▶ [EXERCISE DETAILS] For the entries below, the expected answer is the line with "ATOM 192 C C", the line with "ATOM 226 C CA", and every line between them, exactly as written, and nothing more.

### INFORMATION SHOWN

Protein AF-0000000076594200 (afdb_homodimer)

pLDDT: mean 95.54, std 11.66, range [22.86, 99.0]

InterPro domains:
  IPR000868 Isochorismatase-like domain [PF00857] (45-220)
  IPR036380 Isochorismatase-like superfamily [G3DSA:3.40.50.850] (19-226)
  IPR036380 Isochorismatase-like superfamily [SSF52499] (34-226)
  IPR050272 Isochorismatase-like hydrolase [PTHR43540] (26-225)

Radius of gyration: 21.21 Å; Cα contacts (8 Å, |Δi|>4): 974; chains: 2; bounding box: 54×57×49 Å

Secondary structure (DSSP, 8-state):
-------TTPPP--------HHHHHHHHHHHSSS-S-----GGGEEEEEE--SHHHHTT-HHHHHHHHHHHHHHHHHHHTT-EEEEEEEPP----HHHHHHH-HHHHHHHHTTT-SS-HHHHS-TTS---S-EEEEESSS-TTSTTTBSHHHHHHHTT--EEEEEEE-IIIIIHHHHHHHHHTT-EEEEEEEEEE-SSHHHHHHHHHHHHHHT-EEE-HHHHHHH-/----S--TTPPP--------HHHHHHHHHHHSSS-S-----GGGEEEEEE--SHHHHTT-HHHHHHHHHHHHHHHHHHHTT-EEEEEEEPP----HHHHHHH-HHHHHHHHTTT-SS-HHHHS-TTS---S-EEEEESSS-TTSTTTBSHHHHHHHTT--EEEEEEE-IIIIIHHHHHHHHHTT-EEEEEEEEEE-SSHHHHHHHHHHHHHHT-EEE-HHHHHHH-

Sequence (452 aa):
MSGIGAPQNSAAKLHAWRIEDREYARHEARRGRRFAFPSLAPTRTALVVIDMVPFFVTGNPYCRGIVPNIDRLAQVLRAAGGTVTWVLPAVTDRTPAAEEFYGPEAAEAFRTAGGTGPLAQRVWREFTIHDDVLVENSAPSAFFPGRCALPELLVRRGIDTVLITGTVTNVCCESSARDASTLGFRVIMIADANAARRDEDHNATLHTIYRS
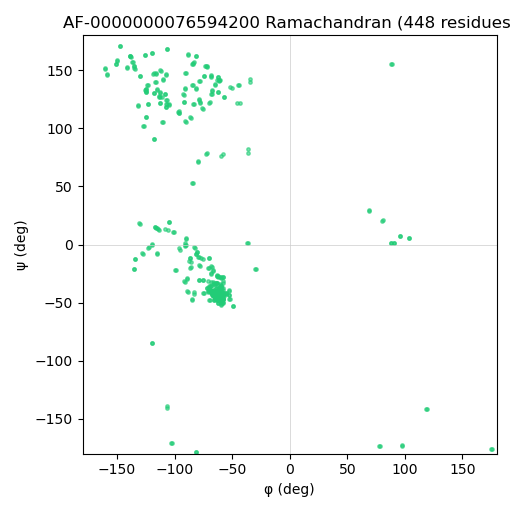FGDVRPTAEVVAMLMSGIGAPQNSAAKLHAWRIEDREYARHEARRGRRFAFPSLAPTRTALVVIDMVPFFVTGNPYCRGIVPNIDRLAQVLRAAGGTVTWVLPAVTDRTPAAEEFYGPEAAEAFRTAGGTGPLAQRVWREFTIHDDVLVENSAPSAFFPGRCALPELLVRRGIDTVLITGTVTNVCCESSARDASTLGFRVIMIADANAARRDEDHNATLHTIYRSFGDVRPTAEVVAML

Structure (mmCIF, N/CA/C/O backbone):
data_AF-0000000076594200-model_v1
#
loop_
_entity.id
_entity.type
_entity.pdbx_description
1 polymer 'Nicotinamidase-related amidase'
#
loop_
_atom_site.group_PDB
_atom_site.id
_atom_site.type_symbol
_atom_site.label_atom_id
_atom_site.label_alt_id
_atom_site.label_comp_id
_atom_site.label_asym_id
_atom_site.label_entity_id
_atom_site.label_seq_id
_atom_site.pdbx_PDB_ins_code
_atom_site.Cartn_x
_atom_site.Cartn_y
_atom_site.Cartn_z
_atom_site.occupancy
_atom_site.B_iso_or_equiv
_atom_site.auth_seq_id
_atom_site.auth_comp_id
_atom_site.auth_asym_id
_atom_site.auth_atom_id
_atom_site.pdbx_PDB_model_num
ATOM 1 N N . MET A 1 1 ? -26.156 -0.108 15.727 1 22.86 1 MET A N 1
ATOM 2 C CA . MET A 1 1 ? -25.188 0.605 14.898 1 22.86 1 MET A CA 1
ATOM 3 C C . MET A 1 1 ? -23.875 0.822 15.641 1 22.86 1 MET A C 1
ATOM 5 O O . MET A 1 1 ? -23.562 1.944 16.047 1 22.86 1 MET A O 1
ATOM 9 N N . SER A 1 2 ? -23.562 -0.139 16.531 1 28.62 2 SER A N 1
ATOM 10 C CA . SER A 1 2 ? -22.531 -0.122 17.562 1 28.62 2 SER A CA 1
ATOM 11 C C . SER A 1 2 ? -21.156 0.103 16.969 1 28.62 2 SER A C 1
ATOM 13 O O . SER A 1 2 ? -20.703 -0.672 16.125 1 28.62 2 SER A O 1
ATOM 15 N N . GLY A 1 3 ? -20.828 1.241 16.641 1 30.92 3 GLY A N 1
ATOM 16 C CA . GLY A 1 3 ? -19.5 1.712 16.297 1 30.92 3 GLY A CA 1
ATOM 17 C C . GLY A 1 3 ? -18.406 1.055 17.125 1 30.92 3 GLY A C 1
ATOM 18 O O . GLY A 1 3 ? -18.391 1.164 18.359 1 30.92 3 GLY A O 1
ATOM 19 N N . ILE A 1 4 ? -18.141 -0.092 16.719 1 41.44 4 ILE A N 1
ATOM 20 C CA . ILE A 1 4 ? -17.219 -0.975 17.438 1 41.44 4 ILE A CA 1
ATOM 21 C C . ILE A 1 4 ? -16.078 -0.157 18.047 1 41.44 4 ILE A C 1
ATOM 23 O O . ILE A 1 4 ? -15.008 -0.695 18.344 1 41.44 4 ILE A O 1
ATOM 27 N N . GLY A 1 5 ? -16.172 1.158 17.828 1 38.94 5 GLY A N 1
ATOM 28 C CA . GLY A 1 5 ? -15.141 2.129 18.156 1 38.94 5 GLY A CA 1
ATOM 29 C C . GLY A 1 5 ? -14.852 2.219 19.641 1 38.94 5 GLY A C 1
ATOM 30 O O . GLY A 1 5 ? -15.633 1.736 20.469 1 38.94 5 GLY A O 1
ATOM 31 N N . ALA A 1 6 ? -13.602 2.375 20.031 1 46.91 6 ALA A N 1
ATOM 32 C CA . ALA A 1 6 ? -13.211 2.721 21.391 1 46.91 6 ALA A CA 1
ATOM 33 C C . ALA A 1 6 ? -14.234 3.648 22.031 1 46.91 6 ALA A C 1
ATOM 35 O O . ALA A 1 6 ? -14.906 4.426 21.344 1 46.91 6 ALA A O 1
ATOM 36 N N . PRO A 1 7 ? -14.562 3.473 23.297 1 46.75 7 PRO A N 1
ATOM 37 C CA . PRO A 1 7 ? -15.43 4.453 23.953 1 46.75 7 PRO A CA 1
ATOM 38 C C . PRO A 1 7 ? -15.047 5.895 23.625 1 46.75 7 PRO A C 1
ATOM 40 O O . PRO A 1 7 ? -13.867 6.195 23.438 1 46.75 7 PRO A O 1
ATOM 43 N N . GLN A 1 8 ? -15.938 6.816 23.031 1 50.47 8 GLN A N 1
ATOM 44 C CA . GLN A 1 8 ? -15.844 8.242 22.719 1 50.47 8 GLN A CA 1
ATOM 45 C C . GLN A 1 8 ? -14.93 8.961 23.719 1 50.47 8 GLN A C 1
ATOM 47 O O . GLN A 1 8 ? -14.336 9.992 23.391 1 50.47 8 GLN A O 1
ATOM 52 N N . ASN A 1 9 ? -14.68 8.422 24.906 1 56.53 9 ASN A N 1
ATOM 53 C CA . ASN A 1 9 ? -14.102 9.227 25.984 1 56.53 9 ASN A CA 1
ATOM 54 C C . ASN A 1 9 ? -12.656 8.836 26.25 1 56.53 9 ASN A C 1
ATOM 56 O O . ASN A 1 9 ? -12.133 9.086 27.344 1 56.53 9 ASN A O 1
ATOM 60 N N . SER A 1 10 ? -12.039 8 25.25 1 71.19 10 SER A N 1
ATOM 61 C CA . SER A 1 10 ? -10.672 7.629 25.609 1 71.19 10 SER A CA 1
ATOM 62 C C . SER A 1 10 ? -9.703 8.773 25.344 1 71.19 10 SER A C 1
ATOM 64 O O . SER A 1 10 ? -9.906 9.57 24.422 1 71.19 10 SER A O 1
ATOM 66 N N . ALA A 1 11 ? -8.797 8.938 26.188 1 86.31 11 ALA A N 1
ATOM 67 C CA . ALA A 1 11 ? -7.801 10 26.125 1 86.31 11 ALA A CA 1
ATOM 68 C C . ALA A 1 11 ? -6.953 9.883 24.859 1 86.31 11 ALA A C 1
ATOM 70 O O . ALA A 1 11 ? -6.66 8.773 24.406 1 86.31 11 ALA A O 1
ATOM 71 N N . ALA A 1 12 ? -6.648 10.992 24.281 1 92.12 12 ALA A N 1
ATOM 72 C CA . ALA A 1 12 ? -5.754 11.094 23.141 1 92.12 12 ALA A CA 1
ATOM 73 C C . ALA A 1 12 ? -4.441 10.359 23.391 1 92.12 12 ALA A C 1
ATOM 75 O O . ALA A 1 12 ? -3.906 10.398 24.5 1 92.12 12 ALA A O 1
ATOM 76 N N . LYS A 1 13 ? -4.047 9.617 22.375 1 95.81 13 LYS A N 1
ATOM 77 C CA . LYS A 1 13 ? -2.816 8.844 22.484 1 95.81 13 LYS A CA 1
ATOM 78 C C . LYS A 1 13 ? -1.954 8.977 21.234 1 95.81 13 LYS A C 1
ATOM 80 O O . LYS A 1 13 ? -2.465 9.281 20.156 1 95.81 13 LYS A O 1
ATOM 85 N N . LEU A 1 14 ? -0.632 8.844 21.438 1 97.62 14 LEU A N 1
ATOM 86 C CA . LEU A 1 14 ? 0.307 8.734 20.328 1 97.62 14 LEU A CA 1
ATOM 87 C C . LEU A 1 14 ? 0.844 7.312 20.203 1 97.62 14 LEU A C 1
ATOM 89 O O . LEU A 1 14 ? 1.019 6.621 21.203 1 97.62 14 LEU A O 1
ATOM 93 N N . HIS A 1 15 ? 1.085 6.914 18.953 1 98.69 15 HIS A N 1
ATOM 94 C CA . HIS A 1 15 ? 1.692 5.605 18.75 1 98.69 15 HIS A CA 1
ATOM 95 C C . HIS A 1 15 ? 3.105 5.559 19.328 1 98.69 15 HIS A C 1
ATOM 97 O O . HIS A 1 15 ? 3.857 6.527 19.219 1 98.69 15 HIS A O 1
ATOM 103 N N . ALA A 1 16 ? 3.402 4.457 19.969 1 98.5 16 ALA A N 1
ATOM 104 C CA . ALA A 1 16 ? 4.801 4.16 20.266 1 98.5 16 ALA A CA 1
ATOM 105 C C . ALA A 1 16 ? 5.551 3.748 19 1 98.5 16 ALA A C 1
ATOM 107 O O . ALA A 1 16 ? 5.836 2.566 18.797 1 98.5 16 ALA A O 1
ATOM 108 N N . TRP A 1 17 ? 5.898 4.676 18.203 1 98.44 17 TRP A N 1
ATOM 109 C CA . TRP A 1 17 ? 6.488 4.391 16.906 1 98.44 17 TRP A CA 1
ATOM 110 C C . TRP A 1 17 ? 7.988 4.16 17.016 1 98.44 17 TRP A C 1
ATOM 112 O O . TRP A 1 17 ? 8.625 4.641 17.953 1 98.44 17 TRP A O 1
ATOM 122 N N . ARG A 1 18 ? 8.492 3.416 16.047 1 98.06 18 ARG A N 1
ATOM 123 C CA . ARG A 1 18 ? 9.938 3.205 15.992 1 98.06 18 ARG A CA 1
ATOM 124 C C . ARG A 1 18 ? 10.367 2.746 14.602 1 98.06 18 ARG A C 1
ATOM 126 O O . ARG A 1 18 ? 9.586 2.139 13.875 1 98.06 18 ARG A O 1
ATOM 133 N N . ILE A 1 19 ? 11.531 3.051 14.266 1 98.25 19 ILE A N 1
ATOM 134 C CA . ILE A 1 19 ? 12.289 2.414 13.195 1 98.25 19 ILE A CA 1
ATOM 135 C C . ILE A 1 19 ? 13.461 1.635 13.781 1 98.25 19 ILE A C 1
ATOM 137 O O . ILE A 1 19 ? 14.203 2.158 14.617 1 98.25 19 ILE A O 1
ATOM 141 N N . GLU A 1 20 ? 13.531 0.433 13.43 1 97.31 20 GLU A N 1
ATOM 142 C CA . GLU A 1 20 ? 14.602 -0.402 13.969 1 97.31 20 GLU A CA 1
ATOM 143 C C . GLU A 1 20 ? 15.977 0.121 13.562 1 97.31 20 GLU A C 1
ATOM 145 O O . GLU A 1 20 ? 16.172 0.539 12.422 1 97.31 20 GLU A O 1
ATOM 150 N N . ASP A 1 21 ? 16.969 0.028 14.391 1 97.69 21 ASP A N 1
ATOM 151 C CA . ASP A 1 21 ? 18.312 0.535 14.156 1 97.69 21 ASP A CA 1
ATOM 152 C C . ASP A 1 21 ? 18.938 -0.116 12.922 1 97.69 21 ASP A C 1
ATOM 154 O O . ASP A 1 21 ? 19.688 0.531 12.18 1 97.69 21 ASP A O 1
ATOM 158 N N . ARG A 1 22 ? 18.641 -1.31 12.727 1 96.81 22 ARG A N 1
ATOM 159 C CA . ARG A 1 22 ? 19.219 -2.031 11.602 1 96.81 22 ARG A CA 1
ATOM 160 C C . ARG A 1 22 ? 18.781 -1.422 10.273 1 96.81 22 ARG A C 1
ATOM 162 O O . ARG A 1 22 ? 19.531 -1.452 9.289 1 96.81 22 ARG A O 1
ATOM 169 N N . GLU A 1 23 ? 17.547 -0.904 10.258 1 97.19 23 GLU A N 1
ATOM 170 C CA . GLU A 1 23 ? 17.047 -0.277 9.031 1 97.19 23 GLU A CA 1
ATOM 171 C C . GLU A 1 23 ? 17.766 1.051 8.773 1 97.19 23 GLU A C 1
ATOM 173 O O . GLU A 1 23 ? 18.078 1.379 7.629 1 97.19 23 GLU A O 1
ATOM 178 N N . TYR A 1 24 ? 18 1.834 9.836 1 97.94 24 TYR A N 1
ATOM 179 C CA . TYR A 1 24 ? 18.828 3.027 9.695 1 97.94 24 TYR A CA 1
ATOM 180 C C . TYR A 1 24 ? 20.219 2.672 9.18 1 97.94 24 TYR A C 1
ATOM 182 O O . TYR A 1 24 ? 20.703 3.287 8.234 1 97.94 24 TYR A O 1
ATOM 190 N N . ALA A 1 25 ? 20.844 1.658 9.758 1 98.19 25 ALA A N 1
ATOM 191 C CA . ALA A 1 25 ? 22.188 1.231 9.383 1 98.19 25 ALA A CA 1
ATOM 192 C C . ALA A 1 25 ? 22.234 0.796 7.922 1 98.19 25 ALA A C 1
ATOM 194 O O . ALA A 1 25 ? 23.219 1.069 7.219 1 98.19 25 ALA A O 1
ATOM 195 N N . ARG A 1 26 ? 21.234 0.162 7.5 1 96.62 26 ARG A N 1
ATOM 196 C CA . ARG A 1 26 ? 21.156 -0.313 6.121 1 96.62 26 ARG A CA 1
ATOM 197 C C . ARG A 1 26 ? 21.234 0.847 5.137 1 96.62 26 ARG A C 1
ATOM 199 O O . ARG A 1 26 ? 22.047 0.822 4.207 1 96.62 26 ARG A O 1
ATOM 206 N N . HIS A 1 27 ? 20.375 1.864 5.352 1 97.62 27 HIS A N 1
ATOM 207 C CA . HIS A 1 27 ? 20.375 2.998 4.434 1 97.62 27 HIS A CA 1
ATOM 208 C C . HIS A 1 27 ? 21.656 3.822 4.574 1 97.62 27 HIS A C 1
ATOM 210 O O . HIS A 1 27 ? 22.172 4.344 3.584 1 97.62 27 HIS A O 1
ATOM 216 N N . GLU A 1 28 ? 22.156 3.922 5.781 1 98.12 28 GLU A N 1
ATOM 217 C CA . GLU A 1 28 ? 23.422 4.609 5.969 1 98.12 28 GLU A CA 1
ATOM 218 C C . GLU A 1 28 ? 24.547 3.928 5.188 1 98.12 28 GLU A C 1
ATOM 220 O O . GLU A 1 28 ? 25.375 4.598 4.582 1 98.12 28 GLU A O 1
ATOM 225 N N . ALA A 1 29 ? 24.516 2.65 5.152 1 97.88 29 ALA A N 1
ATOM 226 C CA . ALA A 1 29 ? 25.531 1.894 4.41 1 97.88 29 ALA A CA 1
ATOM 227 C C . ALA A 1 29 ? 25.344 2.072 2.904 1 97.88 29 ALA A C 1
ATOM 229 O O . ALA A 1 29 ? 26.328 2.1 2.154 1 97.88 29 ALA A O 1
ATOM 230 N N . ARG A 1 30 ? 24.156 2.244 2.467 1 97.44 30 ARG A N 1
ATOM 231 C CA . ARG A 1 30 ? 23.844 2.238 1.04 1 97.44 30 ARG A CA 1
ATOM 232 C C . ARG A 1 30 ? 23.984 3.635 0.444 1 97.44 30 ARG A C 1
ATOM 234 O O . ARG A 1 30 ? 24.5 3.793 -0.666 1 97.44 30 ARG A O 1
ATOM 241 N N . ARG A 1 31 ? 23.516 4.645 1.2 1 97.44 31 ARG A N 1
ATOM 242 C CA . ARG A 1 31 ? 23.469 5.969 0.594 1 97.44 31 ARG A CA 1
ATOM 243 C C . ARG A 1 31 ? 24.281 6.977 1.405 1 97.44 31 ARG A C 1
ATOM 245 O O . ARG A 1 31 ? 24.297 8.164 1.079 1 97.44 31 ARG A O 1
ATOM 252 N N . GLY A 1 32 ? 24.859 6.562 2.525 1 97.44 32 GLY A N 1
ATOM 253 C CA . GLY A 1 32 ? 25.781 7.395 3.283 1 97.44 32 GLY A CA 1
ATOM 254 C C . GLY A 1 32 ? 25.094 8.281 4.301 1 97.44 32 GLY A C 1
ATOM 255 O O . GLY A 1 32 ? 25.734 9.094 4.961 1 97.44 32 GLY A O 1
ATOM 256 N N . ARG A 1 33 ? 23.766 8.188 4.41 1 97.81 33 ARG A N 1
ATOM 257 C CA . ARG A 1 33 ? 23 8.992 5.359 1 97.81 33 ARG A CA 1
ATOM 258 C C . ARG A 1 33 ? 21.734 8.266 5.797 1 97.81 33 ARG A C 1
ATOM 260 O O . ARG A 1 33 ? 21.188 7.445 5.051 1 97.81 33 ARG A O 1
ATOM 267 N N . ARG A 1 34 ? 21.25 8.617 6.949 1 97.81 34 ARG A N 1
ATOM 268 C CA . ARG A 1 34 ? 20.094 7.973 7.59 1 97.81 34 ARG A CA 1
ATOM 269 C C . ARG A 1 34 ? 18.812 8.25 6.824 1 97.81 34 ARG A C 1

######

▶ [YOUR SOLUTION]
ATOM 192 C C . ALA A 1 25 ? 22.234 0.796 7.922 1 98.19 25 ALA A C 1
ATOM 194 O O . ALA A 1 25 ? 23.219 1.069 7.219 1 98.19 25 ALA A O 1
ATOM 195 N N . ARG A 1 26 ? 21.234 0.162 7.5 1 96.62 26 ARG A N 1
ATOM 196 C CA . ARG A 1 26 ? 21.156 -0.313 6.121 1 96.62 26 ARG A CA 1
ATOM 197 C C . ARG A 1 26 ? 21.234 0.847 5.137 1 96.62 26 ARG A C 1
ATOM 199 O O . ARG A 1 26 ? 22.047 0.822 4.207 1 96.62 26 ARG A O 1
ATOM 206 N N . HIS A 1 27 ? 20.375 1.864 5.352 1 97.62 27 HIS A N 1
ATOM 207 C CA . HIS A 1 27 ? 20.375 2.998 4.434 1 97.62 27 HIS A CA 1
ATOM 208 C C . HIS A 1 27 ? 21.656 3.822 4.574 1 97.62 27 HIS A C 1
ATOM 210 O O . HIS A 1 27 ? 22.172 4.344 3.584 1 97.62 27 HIS A O 1
ATOM 216 N N . GLU A 1 28 ? 22.156 3.922 5.781 1 98.12 28 GLU A N 1
ATOM 217 C CA . GLU A 1 28 ? 23.422 4.609 5.969 1 98.12 28 GLU A CA 1
ATOM 218 C C . GLU A 1 28 ? 24.547 3.928 5.188 1 98.12 28 GLU A C 1
ATOM 220 O O . GLU A 1 28 ? 25.375 4.598 4.582 1 98.12 28 GLU A O 1
ATOM 225 N N . ALA A 1 29 ? 24.516 2.65 5.152 1 97.88 29 ALA A N 1
ATOM 226 C CA . ALA A 1 29 ? 25.531 1.894 4.41 1 97.88 29 ALA A CA 1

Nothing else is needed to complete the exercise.